Drupal /ˈdruːpəl/ is a free and open-source content-management framework written in PHP and distributed under the GNU General Public License. It is used as a back-end framework for at least 2.1% of all Web sites worldwide ranging from personal blogs to corporate, political, and government sites including WhiteHouse.gov and data.gov.uk. It is also used for knowledge management and business collaboration.
The standard release of Drupal, known as Drupal core, contains basic features common to content management systems. These include user account registration and maintenance, menu management, RSS feeds, taxonomy, page layout customization, and system administration. The Drupal core installation can serve as a simple Web site, a single- or multi-user blog, an Internet forum, or a community Web site providing for user-generated content.

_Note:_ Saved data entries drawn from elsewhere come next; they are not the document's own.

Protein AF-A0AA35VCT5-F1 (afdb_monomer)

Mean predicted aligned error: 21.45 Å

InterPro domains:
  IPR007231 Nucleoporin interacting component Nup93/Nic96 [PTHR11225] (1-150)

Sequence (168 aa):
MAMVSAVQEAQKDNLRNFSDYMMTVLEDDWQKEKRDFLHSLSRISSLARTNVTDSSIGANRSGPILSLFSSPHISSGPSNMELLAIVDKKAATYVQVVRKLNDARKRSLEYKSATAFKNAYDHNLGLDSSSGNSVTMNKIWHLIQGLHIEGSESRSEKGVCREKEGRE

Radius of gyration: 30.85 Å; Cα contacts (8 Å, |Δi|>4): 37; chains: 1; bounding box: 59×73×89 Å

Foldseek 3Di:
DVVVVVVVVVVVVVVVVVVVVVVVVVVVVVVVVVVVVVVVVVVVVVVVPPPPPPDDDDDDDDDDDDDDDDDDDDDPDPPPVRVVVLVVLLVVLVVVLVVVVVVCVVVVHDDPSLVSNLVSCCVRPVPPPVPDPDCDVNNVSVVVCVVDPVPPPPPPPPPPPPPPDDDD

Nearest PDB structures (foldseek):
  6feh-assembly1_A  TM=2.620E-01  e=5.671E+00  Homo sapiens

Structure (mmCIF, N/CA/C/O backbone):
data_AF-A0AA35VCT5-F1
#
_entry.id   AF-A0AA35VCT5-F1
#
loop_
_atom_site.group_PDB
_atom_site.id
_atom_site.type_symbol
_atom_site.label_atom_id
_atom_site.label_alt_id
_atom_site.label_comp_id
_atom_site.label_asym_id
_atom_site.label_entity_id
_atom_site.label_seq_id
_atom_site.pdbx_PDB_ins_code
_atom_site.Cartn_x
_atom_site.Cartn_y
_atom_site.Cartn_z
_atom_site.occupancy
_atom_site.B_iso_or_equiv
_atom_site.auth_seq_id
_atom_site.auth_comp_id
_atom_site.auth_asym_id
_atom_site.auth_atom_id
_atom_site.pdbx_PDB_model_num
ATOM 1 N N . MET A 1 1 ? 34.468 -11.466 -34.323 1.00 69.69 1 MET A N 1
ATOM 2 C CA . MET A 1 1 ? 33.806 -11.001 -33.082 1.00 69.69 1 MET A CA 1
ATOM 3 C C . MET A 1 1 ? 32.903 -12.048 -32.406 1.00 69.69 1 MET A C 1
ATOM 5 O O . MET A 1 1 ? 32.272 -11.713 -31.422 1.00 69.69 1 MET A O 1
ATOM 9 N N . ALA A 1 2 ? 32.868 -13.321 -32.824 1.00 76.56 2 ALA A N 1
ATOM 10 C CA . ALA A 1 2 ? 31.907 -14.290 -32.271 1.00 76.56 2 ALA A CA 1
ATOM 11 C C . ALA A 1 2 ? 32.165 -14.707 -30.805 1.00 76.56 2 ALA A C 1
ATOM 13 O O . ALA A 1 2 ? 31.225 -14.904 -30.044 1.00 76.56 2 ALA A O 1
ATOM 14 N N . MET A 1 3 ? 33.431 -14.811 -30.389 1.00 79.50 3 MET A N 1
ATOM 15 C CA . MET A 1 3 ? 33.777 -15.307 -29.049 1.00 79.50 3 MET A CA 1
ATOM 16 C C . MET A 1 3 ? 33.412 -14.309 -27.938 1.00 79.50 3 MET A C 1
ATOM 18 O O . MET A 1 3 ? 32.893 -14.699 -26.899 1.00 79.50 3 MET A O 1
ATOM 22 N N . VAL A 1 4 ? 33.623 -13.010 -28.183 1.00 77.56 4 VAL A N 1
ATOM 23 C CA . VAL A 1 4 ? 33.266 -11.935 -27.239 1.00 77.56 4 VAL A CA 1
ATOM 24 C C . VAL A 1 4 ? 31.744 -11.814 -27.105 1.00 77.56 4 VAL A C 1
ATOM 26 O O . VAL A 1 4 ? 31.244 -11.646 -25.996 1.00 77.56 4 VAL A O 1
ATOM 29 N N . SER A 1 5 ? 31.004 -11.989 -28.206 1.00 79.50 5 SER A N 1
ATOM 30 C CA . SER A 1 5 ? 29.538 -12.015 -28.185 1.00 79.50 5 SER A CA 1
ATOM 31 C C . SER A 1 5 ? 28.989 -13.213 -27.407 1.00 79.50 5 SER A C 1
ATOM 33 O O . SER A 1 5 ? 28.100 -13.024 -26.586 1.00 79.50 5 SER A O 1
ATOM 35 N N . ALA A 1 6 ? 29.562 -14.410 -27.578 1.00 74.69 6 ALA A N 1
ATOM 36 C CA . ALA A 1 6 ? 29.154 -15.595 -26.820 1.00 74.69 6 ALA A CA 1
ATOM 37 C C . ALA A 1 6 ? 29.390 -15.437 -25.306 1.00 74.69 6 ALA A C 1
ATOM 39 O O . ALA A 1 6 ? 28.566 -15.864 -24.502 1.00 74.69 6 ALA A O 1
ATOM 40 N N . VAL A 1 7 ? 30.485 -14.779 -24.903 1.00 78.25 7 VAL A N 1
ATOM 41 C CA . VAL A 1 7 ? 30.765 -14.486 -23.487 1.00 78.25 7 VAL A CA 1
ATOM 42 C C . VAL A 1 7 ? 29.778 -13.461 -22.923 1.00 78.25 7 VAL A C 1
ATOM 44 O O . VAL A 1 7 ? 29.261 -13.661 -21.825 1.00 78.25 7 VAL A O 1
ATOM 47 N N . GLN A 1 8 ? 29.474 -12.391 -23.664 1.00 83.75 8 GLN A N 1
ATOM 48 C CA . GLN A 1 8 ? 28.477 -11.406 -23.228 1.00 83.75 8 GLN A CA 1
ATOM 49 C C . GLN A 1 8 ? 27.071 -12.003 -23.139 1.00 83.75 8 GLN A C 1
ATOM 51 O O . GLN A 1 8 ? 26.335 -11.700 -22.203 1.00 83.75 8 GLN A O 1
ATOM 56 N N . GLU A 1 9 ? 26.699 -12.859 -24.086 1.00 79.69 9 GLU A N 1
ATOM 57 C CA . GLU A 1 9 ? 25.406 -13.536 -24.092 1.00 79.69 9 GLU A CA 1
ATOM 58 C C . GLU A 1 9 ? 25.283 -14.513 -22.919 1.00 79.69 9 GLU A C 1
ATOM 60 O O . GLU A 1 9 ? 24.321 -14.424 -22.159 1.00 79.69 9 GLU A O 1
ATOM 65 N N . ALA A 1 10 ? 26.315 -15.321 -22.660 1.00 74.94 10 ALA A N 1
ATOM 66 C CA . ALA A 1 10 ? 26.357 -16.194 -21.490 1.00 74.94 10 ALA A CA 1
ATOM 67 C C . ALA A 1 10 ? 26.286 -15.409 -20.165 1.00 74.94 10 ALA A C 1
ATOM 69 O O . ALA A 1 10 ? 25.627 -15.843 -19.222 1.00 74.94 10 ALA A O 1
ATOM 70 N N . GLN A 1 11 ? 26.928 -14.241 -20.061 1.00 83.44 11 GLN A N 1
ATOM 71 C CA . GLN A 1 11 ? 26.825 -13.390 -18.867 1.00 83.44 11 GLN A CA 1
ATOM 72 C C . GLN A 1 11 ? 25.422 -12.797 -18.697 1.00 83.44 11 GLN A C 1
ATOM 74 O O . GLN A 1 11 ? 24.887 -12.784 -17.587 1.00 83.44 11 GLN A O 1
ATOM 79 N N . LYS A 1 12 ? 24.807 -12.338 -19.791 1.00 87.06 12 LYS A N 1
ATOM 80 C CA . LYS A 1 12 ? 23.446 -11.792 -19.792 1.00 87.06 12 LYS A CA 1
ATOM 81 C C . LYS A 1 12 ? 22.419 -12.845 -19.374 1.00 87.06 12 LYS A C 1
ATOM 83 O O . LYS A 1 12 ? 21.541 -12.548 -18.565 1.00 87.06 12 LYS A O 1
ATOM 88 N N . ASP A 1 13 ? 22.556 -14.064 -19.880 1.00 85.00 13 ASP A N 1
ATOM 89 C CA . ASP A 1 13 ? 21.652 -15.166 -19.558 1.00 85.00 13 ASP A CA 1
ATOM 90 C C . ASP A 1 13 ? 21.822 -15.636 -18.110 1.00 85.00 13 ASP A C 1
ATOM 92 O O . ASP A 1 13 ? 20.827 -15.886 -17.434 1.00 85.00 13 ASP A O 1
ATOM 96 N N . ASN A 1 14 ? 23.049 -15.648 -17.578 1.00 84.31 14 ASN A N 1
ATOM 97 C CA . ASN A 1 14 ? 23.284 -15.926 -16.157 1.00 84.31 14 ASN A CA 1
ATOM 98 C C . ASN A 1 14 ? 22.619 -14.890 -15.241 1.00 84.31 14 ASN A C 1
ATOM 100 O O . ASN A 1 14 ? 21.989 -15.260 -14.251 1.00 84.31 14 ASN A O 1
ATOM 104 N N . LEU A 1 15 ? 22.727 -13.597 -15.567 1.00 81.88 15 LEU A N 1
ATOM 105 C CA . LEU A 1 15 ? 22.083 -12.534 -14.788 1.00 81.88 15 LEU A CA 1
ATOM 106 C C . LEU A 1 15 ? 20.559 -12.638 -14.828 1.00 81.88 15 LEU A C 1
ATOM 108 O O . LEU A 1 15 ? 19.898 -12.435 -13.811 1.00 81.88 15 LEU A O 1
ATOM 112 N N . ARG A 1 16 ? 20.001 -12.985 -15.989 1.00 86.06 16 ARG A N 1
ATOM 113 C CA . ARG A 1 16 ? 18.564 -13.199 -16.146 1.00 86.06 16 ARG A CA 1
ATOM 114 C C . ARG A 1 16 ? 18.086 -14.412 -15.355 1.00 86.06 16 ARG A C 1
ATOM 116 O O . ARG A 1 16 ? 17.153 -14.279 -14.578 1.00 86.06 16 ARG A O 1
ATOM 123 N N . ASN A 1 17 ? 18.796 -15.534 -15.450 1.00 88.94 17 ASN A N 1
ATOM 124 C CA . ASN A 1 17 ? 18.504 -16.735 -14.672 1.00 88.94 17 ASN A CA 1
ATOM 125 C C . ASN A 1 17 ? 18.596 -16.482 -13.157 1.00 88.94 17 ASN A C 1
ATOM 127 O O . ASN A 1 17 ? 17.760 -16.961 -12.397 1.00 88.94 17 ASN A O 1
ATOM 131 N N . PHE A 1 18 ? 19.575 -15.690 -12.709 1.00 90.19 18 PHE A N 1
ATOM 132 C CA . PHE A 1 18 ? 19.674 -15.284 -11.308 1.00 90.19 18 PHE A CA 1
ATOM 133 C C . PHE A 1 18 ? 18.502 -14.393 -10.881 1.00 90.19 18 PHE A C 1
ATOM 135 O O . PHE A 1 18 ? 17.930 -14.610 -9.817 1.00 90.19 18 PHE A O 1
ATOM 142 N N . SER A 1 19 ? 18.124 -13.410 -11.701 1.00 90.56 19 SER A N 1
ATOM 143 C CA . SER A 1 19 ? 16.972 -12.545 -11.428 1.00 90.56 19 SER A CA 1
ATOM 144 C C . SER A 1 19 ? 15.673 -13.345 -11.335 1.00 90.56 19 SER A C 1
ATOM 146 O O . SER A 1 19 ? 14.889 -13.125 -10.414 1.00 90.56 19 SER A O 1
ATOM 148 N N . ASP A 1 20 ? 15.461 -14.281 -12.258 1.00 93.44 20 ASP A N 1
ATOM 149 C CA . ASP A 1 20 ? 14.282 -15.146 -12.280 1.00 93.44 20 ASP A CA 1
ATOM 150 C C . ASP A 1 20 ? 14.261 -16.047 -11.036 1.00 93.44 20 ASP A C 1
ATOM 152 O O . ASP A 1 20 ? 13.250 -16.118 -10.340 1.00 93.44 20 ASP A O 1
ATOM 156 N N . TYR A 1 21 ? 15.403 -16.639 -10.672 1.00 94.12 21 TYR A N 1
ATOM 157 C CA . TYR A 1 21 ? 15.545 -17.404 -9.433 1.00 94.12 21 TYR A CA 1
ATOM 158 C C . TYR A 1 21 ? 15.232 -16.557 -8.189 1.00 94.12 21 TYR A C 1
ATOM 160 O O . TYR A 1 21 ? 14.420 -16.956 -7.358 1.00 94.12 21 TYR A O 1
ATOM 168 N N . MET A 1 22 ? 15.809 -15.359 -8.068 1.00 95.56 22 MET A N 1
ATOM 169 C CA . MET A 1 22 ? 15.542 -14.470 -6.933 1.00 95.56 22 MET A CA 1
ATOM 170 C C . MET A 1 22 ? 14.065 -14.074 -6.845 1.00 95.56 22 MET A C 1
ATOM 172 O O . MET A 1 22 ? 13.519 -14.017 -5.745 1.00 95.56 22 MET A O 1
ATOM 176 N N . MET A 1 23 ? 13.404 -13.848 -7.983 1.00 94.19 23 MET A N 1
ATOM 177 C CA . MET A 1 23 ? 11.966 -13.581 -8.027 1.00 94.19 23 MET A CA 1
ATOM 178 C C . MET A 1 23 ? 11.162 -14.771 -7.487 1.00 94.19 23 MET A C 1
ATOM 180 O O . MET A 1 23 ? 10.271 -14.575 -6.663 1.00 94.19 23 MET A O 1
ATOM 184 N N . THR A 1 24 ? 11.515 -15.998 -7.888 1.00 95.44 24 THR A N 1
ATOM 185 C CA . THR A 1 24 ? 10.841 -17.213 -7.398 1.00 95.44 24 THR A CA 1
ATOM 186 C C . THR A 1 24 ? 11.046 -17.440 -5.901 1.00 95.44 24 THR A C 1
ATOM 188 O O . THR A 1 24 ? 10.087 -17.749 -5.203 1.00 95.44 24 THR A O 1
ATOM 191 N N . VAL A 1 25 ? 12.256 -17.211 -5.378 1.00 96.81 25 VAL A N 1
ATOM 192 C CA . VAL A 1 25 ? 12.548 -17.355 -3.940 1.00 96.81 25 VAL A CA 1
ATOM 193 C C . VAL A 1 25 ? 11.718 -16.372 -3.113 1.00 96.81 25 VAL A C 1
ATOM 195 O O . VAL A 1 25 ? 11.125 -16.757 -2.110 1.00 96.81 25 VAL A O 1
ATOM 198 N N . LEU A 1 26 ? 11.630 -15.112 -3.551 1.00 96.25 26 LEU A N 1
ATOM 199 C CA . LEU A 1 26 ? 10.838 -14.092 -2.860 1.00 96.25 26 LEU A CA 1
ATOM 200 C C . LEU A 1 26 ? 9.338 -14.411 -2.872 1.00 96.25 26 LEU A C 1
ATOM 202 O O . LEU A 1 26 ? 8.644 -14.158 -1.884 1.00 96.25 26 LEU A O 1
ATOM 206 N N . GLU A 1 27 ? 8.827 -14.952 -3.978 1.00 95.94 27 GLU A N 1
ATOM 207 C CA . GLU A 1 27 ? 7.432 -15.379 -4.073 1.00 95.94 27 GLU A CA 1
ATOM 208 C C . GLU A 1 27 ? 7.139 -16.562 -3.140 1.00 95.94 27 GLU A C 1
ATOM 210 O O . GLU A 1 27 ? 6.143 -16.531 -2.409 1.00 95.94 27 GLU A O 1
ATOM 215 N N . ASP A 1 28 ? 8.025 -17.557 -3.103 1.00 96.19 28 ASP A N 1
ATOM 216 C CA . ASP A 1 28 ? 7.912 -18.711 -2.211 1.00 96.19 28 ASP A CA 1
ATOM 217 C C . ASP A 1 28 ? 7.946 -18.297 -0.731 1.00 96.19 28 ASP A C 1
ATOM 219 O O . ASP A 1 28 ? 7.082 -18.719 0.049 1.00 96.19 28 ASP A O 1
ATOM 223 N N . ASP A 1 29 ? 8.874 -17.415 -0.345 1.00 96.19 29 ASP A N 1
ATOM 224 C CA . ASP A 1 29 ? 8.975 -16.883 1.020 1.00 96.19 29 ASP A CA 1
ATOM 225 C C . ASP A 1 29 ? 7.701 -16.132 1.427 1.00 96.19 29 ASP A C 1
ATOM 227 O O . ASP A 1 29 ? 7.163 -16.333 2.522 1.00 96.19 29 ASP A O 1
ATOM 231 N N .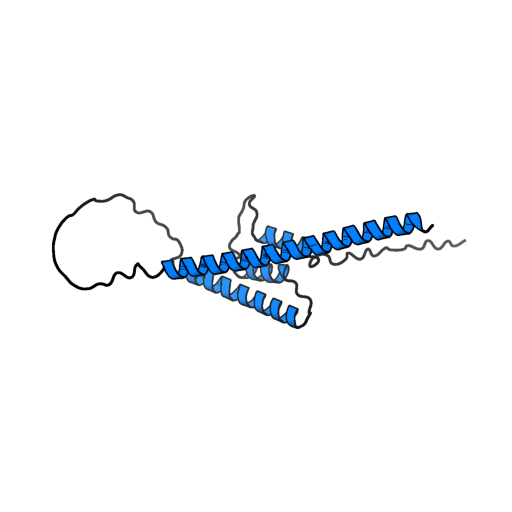 TRP A 1 30 ? 7.153 -15.313 0.526 1.00 96.00 30 TRP A N 1
ATOM 232 C CA . TRP A 1 30 ? 5.895 -14.609 0.763 1.00 96.00 30 TRP A CA 1
ATOM 233 C C . TRP A 1 30 ? 4.713 -15.570 0.959 1.00 96.00 30 TRP A C 1
ATOM 235 O O . TRP A 1 30 ? 3.909 -15.401 1.884 1.00 96.00 30 TRP A O 1
ATOM 245 N N . GLN A 1 31 ? 4.588 -16.595 0.112 1.00 97.31 31 GLN A N 1
ATOM 246 C CA . GLN A 1 31 ? 3.517 -17.589 0.239 1.00 97.31 31 GLN A CA 1
ATOM 247 C C . GLN A 1 31 ? 3.647 -18.399 1.532 1.00 97.31 31 GLN A C 1
ATOM 249 O O . GLN A 1 31 ? 2.631 -18.734 2.156 1.00 97.31 31 GLN A O 1
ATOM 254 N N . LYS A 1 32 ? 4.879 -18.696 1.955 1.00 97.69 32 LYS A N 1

As of October 2014, there are more than 30,000 free community-contributed addons, known as contributed modules, available to alter and extend Drupal's core capabilities and add new features or customize Drupal's behavior and appearance. The Drupal community has more than 1 million members (as of October 2013) and 31,000 Developers (as of February 2014). Because of this plug-in extensibility and modular design, "The Drupal Overview" on Drupal's Web site describes it as a content management framework. Drupal is also described[by whom?] as a Web application framework, as it meets the generally accepted[by whom?] feature requirements for such frameworks.
Although Drupal offers a sophisticated programming interface for developers, basic Web site installation and administration of the framework requires no programming skills.
Drupal runs on any computing platform that supports both a Web server capable of running PHP (including Apache, LiteSpeed, IIS, Lighttpd, Hiawatha, Cherokee or Nginx) and a database (such as MySQL, MongoDB, MariaDB, PostgreSQL, SQLite, or Microsoft SQL Server) to store content and settings.